# Just Took The Plunge!



## fnorrell (Sep 26, 2006)

I just got home from the dealer and I will be picking up my 2007 23RS on Saturday. I cant wait! We have been thinking about doing this for dsome time now and finally did it.

Spending the weekend in a tent in the rain put me over the edge!

This is a very informative site, thank you!!

Tom & Fred - NJ


----------



## prevish gang (Mar 19, 2006)

Good for you! Now call Otter Lake and sign up for the mega rally we have going there in Oct! If you want to meet over 32 wonderful families, sign up for the time of your life.

Happy Outbacking!

Don and Darlene


----------



## willie226 (Apr 4, 2006)

Congratulations









Welcome to outbackers 
Happy Camping!!!!!!

willie


----------



## skippershe (May 22, 2006)

Hi fnorrell









Wow! That's so cool








Congrats on your new 23rs and welcome to Outbackers!
Post often and Happy Camping,
Dawn


----------



## out4fun (Aug 22, 2006)

Hi and welcome fnorrell congrats on getting the 23RS your gonna love your outback









Angelo


----------



## HootBob (Apr 26, 2004)

Welcome fnorrell to the Outback Family
And congrats on the 23RS

Don


----------



## Moosegut (Sep 24, 2005)

Congratulations and welcome aboard.







You're gonna love it.

Scott


----------



## Scott Z. (Jul 13, 2006)

Congratulations on the new Outback. Hopefully you'll love it as much as we do and have many lasting memories.


----------



## mswalt (Sep 14, 2004)

Let me add my congrats to you and yours as well. Enjoy!

Mark


----------



## RizFam (Feb 25, 2006)

& CONGRATULATIONS!!


----------



## fnorrell (Sep 26, 2006)

Thank you everyone. Lots and lots of great info here.

Going tonight to drop off the rest of the deposit and walk through it again. I cant wait!!


----------



## PDX_Doug (Nov 16, 2004)

*Welcome to Outbackers, fnorrell!*








And congratulations on the new Outback!









One night in your new toy, and that soggy tent will be but a distant memory!

Happy Trails,
Doug


----------



## campmg (Dec 24, 2005)

Welcome to Outbackers. You'll going to love camping in your new 23RS. Most of us upgraded from tent camping, and then some went to pop ups before getting the Outback.


----------



## fnorrell (Sep 26, 2006)

Signed and sealed. Pick up is scheduled for Friday at 4Pm. I am SOOOOOOOOOOOOOOO excied.


----------



## campmg (Dec 24, 2005)

fnorrell said:


> Signed and sealed. Pick up is scheduled for Friday at 4Pm. I am SOOOOOOOOOOOOOOO excied.

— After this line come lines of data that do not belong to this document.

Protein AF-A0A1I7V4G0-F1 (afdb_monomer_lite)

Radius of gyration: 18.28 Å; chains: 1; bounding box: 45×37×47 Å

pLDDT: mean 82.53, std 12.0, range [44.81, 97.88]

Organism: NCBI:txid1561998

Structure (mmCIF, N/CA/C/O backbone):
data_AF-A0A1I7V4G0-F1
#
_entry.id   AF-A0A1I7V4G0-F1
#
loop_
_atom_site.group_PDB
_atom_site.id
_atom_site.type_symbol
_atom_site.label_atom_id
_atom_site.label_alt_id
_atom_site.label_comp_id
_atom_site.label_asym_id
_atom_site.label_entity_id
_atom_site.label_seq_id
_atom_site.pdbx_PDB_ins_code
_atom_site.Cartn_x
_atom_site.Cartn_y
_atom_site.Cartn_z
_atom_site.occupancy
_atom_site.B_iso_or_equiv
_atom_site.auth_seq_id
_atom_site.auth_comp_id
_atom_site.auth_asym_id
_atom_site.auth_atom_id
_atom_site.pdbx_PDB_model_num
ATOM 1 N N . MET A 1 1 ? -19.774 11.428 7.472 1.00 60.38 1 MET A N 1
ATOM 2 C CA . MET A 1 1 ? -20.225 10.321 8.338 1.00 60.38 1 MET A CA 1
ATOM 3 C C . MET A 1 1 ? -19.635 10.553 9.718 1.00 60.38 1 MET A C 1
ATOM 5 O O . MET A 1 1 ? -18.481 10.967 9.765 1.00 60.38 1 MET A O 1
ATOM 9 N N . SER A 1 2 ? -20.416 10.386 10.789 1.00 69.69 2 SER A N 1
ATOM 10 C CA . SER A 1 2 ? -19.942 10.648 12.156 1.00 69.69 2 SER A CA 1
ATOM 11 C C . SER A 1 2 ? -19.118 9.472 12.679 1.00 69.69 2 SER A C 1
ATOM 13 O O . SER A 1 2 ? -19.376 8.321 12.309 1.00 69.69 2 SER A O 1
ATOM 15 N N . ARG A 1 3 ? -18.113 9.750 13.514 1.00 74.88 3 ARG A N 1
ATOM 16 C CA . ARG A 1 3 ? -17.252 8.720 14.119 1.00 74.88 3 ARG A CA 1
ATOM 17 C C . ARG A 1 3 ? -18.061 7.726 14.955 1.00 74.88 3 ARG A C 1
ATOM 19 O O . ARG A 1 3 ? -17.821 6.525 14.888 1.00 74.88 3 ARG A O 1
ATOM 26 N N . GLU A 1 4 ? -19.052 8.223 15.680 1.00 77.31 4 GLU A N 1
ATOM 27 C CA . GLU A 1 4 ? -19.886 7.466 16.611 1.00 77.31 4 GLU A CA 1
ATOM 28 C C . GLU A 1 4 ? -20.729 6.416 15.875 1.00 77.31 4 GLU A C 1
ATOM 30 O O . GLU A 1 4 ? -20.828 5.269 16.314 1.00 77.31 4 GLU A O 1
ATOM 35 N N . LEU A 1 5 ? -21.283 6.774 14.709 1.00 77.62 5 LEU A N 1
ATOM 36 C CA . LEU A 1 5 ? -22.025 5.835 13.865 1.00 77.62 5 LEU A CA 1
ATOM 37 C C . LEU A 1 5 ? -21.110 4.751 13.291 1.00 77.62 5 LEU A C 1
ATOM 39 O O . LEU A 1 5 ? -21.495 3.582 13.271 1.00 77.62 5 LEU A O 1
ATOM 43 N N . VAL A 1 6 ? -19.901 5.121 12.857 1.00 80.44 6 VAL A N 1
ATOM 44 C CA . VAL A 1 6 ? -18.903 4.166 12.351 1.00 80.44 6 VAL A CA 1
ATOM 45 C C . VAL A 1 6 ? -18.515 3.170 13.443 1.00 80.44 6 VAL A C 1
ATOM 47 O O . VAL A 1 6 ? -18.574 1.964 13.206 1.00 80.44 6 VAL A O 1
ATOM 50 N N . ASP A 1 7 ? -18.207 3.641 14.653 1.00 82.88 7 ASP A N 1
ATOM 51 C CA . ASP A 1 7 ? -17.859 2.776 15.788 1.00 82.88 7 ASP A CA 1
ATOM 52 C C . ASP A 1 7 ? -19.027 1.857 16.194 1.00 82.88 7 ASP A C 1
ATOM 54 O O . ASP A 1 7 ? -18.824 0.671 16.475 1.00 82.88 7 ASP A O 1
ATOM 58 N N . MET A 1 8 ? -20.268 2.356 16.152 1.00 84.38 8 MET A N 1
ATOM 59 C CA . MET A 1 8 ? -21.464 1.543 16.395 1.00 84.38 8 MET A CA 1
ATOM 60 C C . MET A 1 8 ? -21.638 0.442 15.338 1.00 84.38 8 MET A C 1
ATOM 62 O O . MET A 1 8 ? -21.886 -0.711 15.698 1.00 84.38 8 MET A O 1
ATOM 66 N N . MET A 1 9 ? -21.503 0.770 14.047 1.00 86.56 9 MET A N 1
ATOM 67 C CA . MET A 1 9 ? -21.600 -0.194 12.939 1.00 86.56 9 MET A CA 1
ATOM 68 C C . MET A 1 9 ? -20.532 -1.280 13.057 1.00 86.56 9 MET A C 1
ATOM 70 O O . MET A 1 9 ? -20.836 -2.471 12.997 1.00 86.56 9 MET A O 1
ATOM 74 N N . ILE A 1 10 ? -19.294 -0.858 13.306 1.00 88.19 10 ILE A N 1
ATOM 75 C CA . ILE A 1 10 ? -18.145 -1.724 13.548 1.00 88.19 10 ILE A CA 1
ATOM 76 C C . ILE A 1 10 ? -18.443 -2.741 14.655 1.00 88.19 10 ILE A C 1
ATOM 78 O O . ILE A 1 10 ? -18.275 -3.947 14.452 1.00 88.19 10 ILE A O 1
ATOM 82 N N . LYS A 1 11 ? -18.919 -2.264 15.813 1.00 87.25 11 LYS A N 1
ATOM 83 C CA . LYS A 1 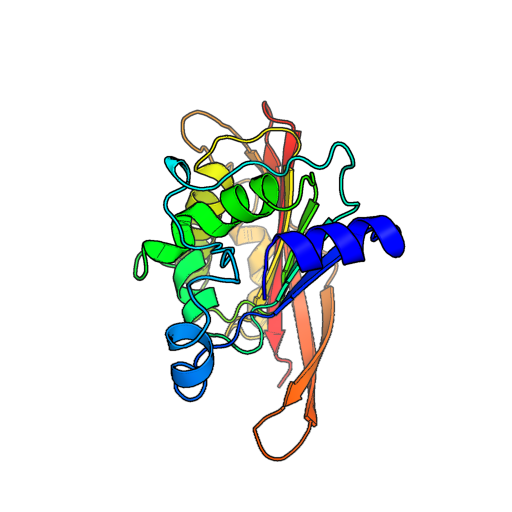11 ? -19.200 -3.111 16.978 1.00 87.25 11 LYS A CA 1
ATOM 84 C C . LYS A 1 11 ? -20.383 -4.043 16.726 1.00 87.25 11 LYS A C 1
ATOM 86 O O . LYS A 1 11 ? -20.306 -5.226 17.054 1.00 87.25 11 LYS A O 1
ATOM 91 N N . LYS A 1 12 ? -21.467 -3.530 16.135 1.00 90.88 12 LYS A N 1
ATOM 92 C CA . LYS A 1 12 ? -22.700 -4.289 15.875 1.00 90.88 12 LYS A CA 1
ATOM 93 C C . LYS A 1 12 ? -22.481 -5.420 14.874 1.00 90.88 12 LYS A C 1
ATOM 95 O O . LYS A 1 12 ? -22.996 -6.515 15.079 1.00 90.88 12 LYS A O 1
ATOM 100 N N . TRP A 1 13 ? -21.720 -5.165 13.813 1.00 92.06 13 TRP A N 1
ATOM 101 C CA . TRP A 1 13 ? -21.499 -6.132 12.734 1.00 92.06 13 TRP A CA 1
ATOM 102 C C . TRP A 1 13 ? -20.205 -6.933 12.871 1.00 92.06 13 TRP A C 1
ATOM 104 O O . TRP A 1 13 ? -19.924 -7.758 12.007 1.00 92.06 13 TRP A O 1
ATOM 114 N N . LYS A 1 14 ? -19.435 -6.729 13.951 1.00 90.19 14 LYS A N 1
ATOM 115 C CA . LYS A 1 14 ? -18.144 -7.400 14.190 1.00 90.19 14 LYS A CA 1
ATOM 116 C C . LYS A 1 14 ? -17.227 -7.286 12.967 1.00 90.19 14 LYS A C 1
ATOM 118 O O . LYS A 1 14 ? -16.697 -8.279 12.468 1.00 90.19 14 LYS A O 1
ATOM 123 N N . VAL A 1 15 ? -17.110 -6.062 12.456 1.00 91.62 15 VAL A N 1
ATOM 124 C CA . VAL A 1 15 ? -16.380 -5.761 11.222 1.00 91.62 15 VAL A CA 1
ATOM 125 C C . VAL A 1 15 ? -14.922 -6.196 11.358 1.00 91.62 15 VAL A C 1
ATOM 127 O O . VAL A 1 15 ? -14.246 -5.824 12.313 1.00 91.62 15 VAL A O 1
ATOM 130 N N . LYS A 1 16 ? -14.442 -6.966 10.378 1.00 93.69 16 LYS A N 1
ATOM 131 C CA . LYS A 1 16 ? -13.060 -7.461 10.328 1.00 93.69 16 LYS A CA 1
ATOM 132 C C . LYS A 1 16 ? -12.141 -6.605 9.468 1.00 93.69 16 LYS A C 1
ATOM 134 O O . LYS A 1 16 ? -10.954 -6.512 9.758 1.00 93.69 16 LYS A O 1
ATOM 139 N N . SER A 1 17 ? -12.682 -5.959 8.440 1.00 94.88 17 SER A N 1
ATOM 140 C CA . SER A 1 17 ? -11.922 -5.092 7.547 1.00 94.88 17 SER A CA 1
ATOM 141 C C . SER A 1 17 ? -12.708 -3.857 7.139 1.00 94.88 17 SER A C 1
ATOM 143 O O . SER A 1 17 ? -13.939 -3.846 7.137 1.00 94.88 17 SER A O 1
ATOM 145 N N . VAL A 1 18 ? -11.979 -2.798 6.802 1.00 92.94 18 VAL A N 1
ATOM 146 C CA . VAL A 1 18 ? -12.547 -1.518 6.367 1.00 92.94 18 VAL A CA 1
ATOM 147 C C . VAL A 1 18 ? -12.012 -1.201 4.982 1.00 92.94 18 VAL A C 1
ATOM 149 O O . VAL A 1 18 ? -10.811 -1.290 4.762 1.00 92.94 18 VAL A O 1
ATOM 152 N N . LYS A 1 19 ? -12.886 -0.795 4.059 1.00 94.38 19 LYS A N 1
ATOM 153 C CA . LYS A 1 19 ? -12.492 -0.267 2.750 1.00 94.38 19 LYS A CA 1
ATOM 154 C C . LYS A 1 19 ? -12.858 1.210 2.652 1.00 94.38 19 LYS A C 1
ATOM 156 O O . LYS A 1 19 ? -14.017 1.584 2.814 1.00 94.38 19 LYS A O 1
ATOM 161 N N . ILE A 1 20 ? -11.859 2.037 2.381 1.00 91.88 20 ILE A N 1
ATOM 162 C CA . ILE A 1 20 ? -11.934 3.487 2.246 1.00 91.88 20 ILE A CA 1
ATOM 163 C C . ILE A 1 20 ? -11.785 3.803 0.760 1.00 91.88 20 ILE A C 1
ATOM 165 O O . ILE A 1 20 ? -10.703 3.657 0.202 1.00 91.88 20 ILE A O 1
ATOM 169 N N . ASN A 1 21 ? -12.868 4.226 0.109 1.00 89.00 21 ASN A N 1
ATOM 170 C CA . ASN A 1 21 ? -12.815 4.664 -1.285 1.00 89.00 21 ASN A CA 1
ATOM 171 C C . ASN A 1 21 ? -12.521 6.167 -1.335 1.00 89.00 21 ASN A C 1
ATOM 173 O O . ASN A 1 21 ? -13.315 6.976 -0.846 1.00 89.00 21 ASN A O 1
ATOM 177 N N . ALA A 1 22 ? -11.375 6.537 -1.901 1.00 86.50 22 ALA A N 1
ATOM 178 C CA . ALA A 1 22 ? -11.020 7.924 -2.149 1.00 86.50 22 ALA A CA 1
ATOM 179 C C . ALA A 1 22 ? -11.677 8.401 -3.447 1.00 86.50 22 ALA A C 1
ATOM 181 O O . ALA A 1 22 ? -11.569 7.751 -4.484 1.00 86.50 22 ALA A O 1
ATOM 182 N N . HIS A 1 23 ? -12.318 9.565 -3.391 1.00 80.06 23 HIS A N 1
ATOM 183 C CA . HIS A 1 23 ? -12.954 10.191 -4.544 1.00 80.06 23 HIS A CA 1
ATOM 184 C C . HIS A 1 23 ? -12.467 11.629 -4.674 1.00 80.06 23 HIS A C 1
ATOM 186 O O . HIS A 1 23 ? -12.555 12.411 -3.721 1.00 80.06 23 HIS A O 1
ATOM 192 N N . PHE A 1 24 ? -11.980 11.989 -5.861 1.00 66.75 24 PHE A N 1
ATOM 193 C CA . PHE A 1 24 ? -11.713 13.381 -6.192 1.00 66.75 24 PHE A CA 1
ATOM 194 C C . PHE A 1 24 ? -13.043 14.053 -6.549 1.00 66.75 24 PHE A C 1
ATOM 196 O O . PHE A 1 24 ? -13.741 13.613 -7.453 1.00 66.75 24 PHE A O 1
ATOM 203 N N . SER A 1 25 ? -13.393 15.121 -5.828 1.00 58.66 25 SER A N 1
ATOM 204 C CA . SER A 1 25 ? -14.670 15.844 -5.910 1.00 58.66 25 SER A CA 1
ATOM 205 C C . SER A 1 25 ? -15.887 15.136 -5.298 1.00 58.66 25 SER A C 1
ATOM 207 O O . SER A 1 25 ? -16.624 14.408 -5.955 1.00 58.66 25 SER A O 1
ATOM 209 N N . ILE A 1 26 ? -16.248 15.597 -4.098 1.00 52.22 26 ILE A N 1
ATOM 210 C CA . ILE A 1 26 ? -17.658 15.848 -3.782 1.00 52.22 26 ILE A CA 1
ATOM 211 C C . ILE A 1 26 ? -17.850 17.361 -3.622 1.00 52.22 26 ILE A C 1
ATOM 213 O O . ILE A 1 26 ? -18.261 17.854 -2.575 1.00 52.22 26 ILE A O 1
ATOM 217 N N . LYS A 1 27 ? -17.522 18.144 -4.661 1.00 45.12 27 LYS A N 1
ATOM 218 C CA . LYS A 1 27 ? -17.737 19.608 -4.663 1.00 45.12 27 LYS A CA 1
ATOM 219 C C . LYS A 1 27 ? -19.223 20.020 -4.681 1.00 45.12 27 LYS A C 1
ATOM 221 O O . LYS A 1 27 ? -19.512 21.206 -4.779 1.00 45.12 27 LYS A O 1
ATOM 226 N N . ARG A 1 28 ? -20.169 19.078 -4.551 1.00 44.81 28 ARG A N 1
ATOM 227 C CA . ARG A 1 28 ? -21.613 19.361 -4.454 1.00 44.81 28 ARG A CA 1
ATOM 228 C C . ARG A 1 28 ? -22.282 18.954 -3.127 1.00 44.81 28 ARG A C 1
ATOM 230 O O . ARG A 1 28 ? -23.356 19.471 -2.856 1.00 44.81 28 ARG A O 1
ATOM 237 N N . ASP A 1 29 ? -21.621 18.193 -2.240 1.00 46.69 29 ASP A N 1
ATOM 238 C CA . ASP A 1 29 ? -22.151 17.870 -0.888 1.00 46.69 29 ASP A CA 1
ATOM 239 C C . ASP A 1 29 ? -21.626 18.796 0.221 1.00 46.69 29 ASP A C 1
ATOM 241 O O . ASP A 1 29 ? -21.861 18.571 1.415 1.00 46.69 29 ASP A O 1
ATOM 245 N N . CYS 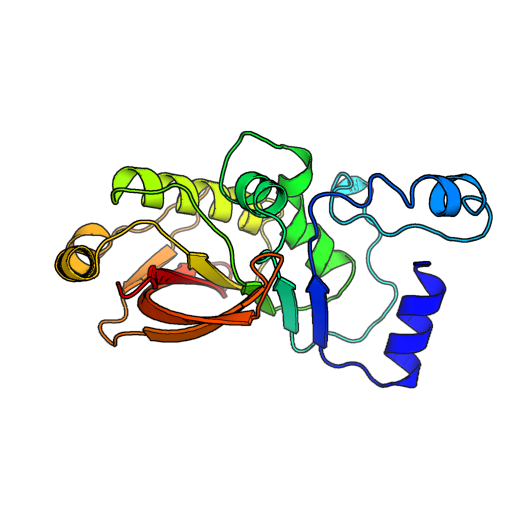A 1 30 ? -20.921 19.872 -0.141 1.00 48.66 30 CYS A N 1
ATOM 246 C CA . CYS A 1 30 ? -20.465 20.877 0.821 1.00 48.66 30 CYS A CA 1
ATOM 247 C C . CYS A 1 30 ? -21.628 21.439 1.663 1.00 48.66 30 CYS A C 1
ATOM 249 O O . CYS A 1 30 ? -21.425 21.735 2.839 1.00 48.66 30 CYS A O 1
ATOM 251 N N . HIS A 1 31 ? -22.850 21.494 1.117 1.00 48.97 31 HIS A N 1
ATOM 252 C CA . HIS A 1 31 ? -24.040 21.936 1.850 1.00 48.97 31 HIS A CA 1
ATOM 253 C C . HIS A 1 31 ? -24.438 21.000 3.004 1.00 48.97 31 HIS A C 1
ATOM 255 O O . HIS A 1 31 ? -24.755 21.482 4.089 1.00 48.97 31 HIS A O 1
ATOM 261 N N . TYR A 1 32 ? -24.347 19.674 2.840 1.00 50.00 32 TYR A N 1
ATOM 262 C CA . TYR A 1 32 ? -24.691 18.734 3.918 1.00 50.00 32 TYR A CA 1
ATOM 263 C C . TYR A 1 32 ? -23.676 18.778 5.071 1.00 50.00 32 TYR A C 1
ATOM 265 O O . TYR A 1 32 ? -24.045 18.677 6.242 1.00 50.00 32 TYR A O 1
ATOM 273 N N . ARG A 1 33 ? -22.383 18.957 4.750 1.00 50.28 33 ARG A N 1
ATOM 274 C CA . ARG A 1 33 ? -21.307 19.061 5.754 1.00 50.28 33 ARG A CA 1
ATOM 275 C C . ARG A 1 33 ? -21.306 20.386 6.513 1.00 50.28 33 ARG A C 1
ATOM 277 O O . ARG A 1 33 ? -20.844 20.400 7.648 1.00 50.28 33 ARG A O 1
ATOM 284 N N . LEU A 1 34 ? -21.748 21.484 5.901 1.00 52.22 34 LEU A N 1
ATOM 285 C CA . LEU A 1 34 ? -21.802 22.795 6.557 1.00 52.22 34 LEU A CA 1
ATOM 286 C C . LEU A 1 34 ? -22.964 22.886 7.554 1.00 52.22 34 LEU A C 1
ATOM 288 O O . LEU A 1 34 ? -22.770 23.427 8.636 1.00 52.22 34 LEU A O 1
ATOM 292 N N . ASN A 1 35 ? -24.110 22.274 7.243 1.00 54.25 35 ASN A N 1
ATOM 293 C CA . ASN A 1 35 ? -25.323 22.393 8.059 1.00 54.25 35 ASN A CA 1
ATOM 294 C C . ASN A 1 35 ? -25.388 21.440 9.269 1.00 54.25 35 ASN A C 1
ATOM 296 O O . ASN A 1 35 ? -26.243 21.621 10.123 1.00 54.25 35 ASN A O 1
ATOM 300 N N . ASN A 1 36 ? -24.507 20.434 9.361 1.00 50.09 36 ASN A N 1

You're so excited you can't even type it right.









Slow down, relax, breathe, and get ready for that new Outback. Congrats.


----------



## N7OQ (Jun 10, 2006)

Way to go! You will love the 23RS rain oor shine.


----------



## langefk (Aug 17, 2006)

Welcome to a great group of campers!
Can't wait 'til you add your 1st mod.

Enjoy!

Fritz


----------



## fnorrell (Sep 26, 2006)

We got the trailer home Friday night. The dealer went through everything except for the load balancing hitch. It took me a while to get it disconnected.

I am headed out this weekend to Cape May for the first outing, can't wait.

Will post some picks from the driveway soon.

I have a few questions....

How long should the battery last? Is it worth while for me to get one of the maintenance free Optima type batteries?

What about a generator, any suggestions, what do I need?

Those floor vents have got to go.

Anything that I need to buy asap?

Should I invest in a cover when I store it for the winter?

Thanks again!!

Fred & Tom


----------



## PDX_Doug (Nov 16, 2004)

Congratulations Fred and Tom! You are official Outbackers now!



fnorrell said:


> Should I invest in a cover when I store it for the winter?


That depends on where you are. Myself, I am not a big fan of the covers and prefer a covered storage area instead. But if that is not available, a cover may be good for you. I will defer to others that know more about them on that one!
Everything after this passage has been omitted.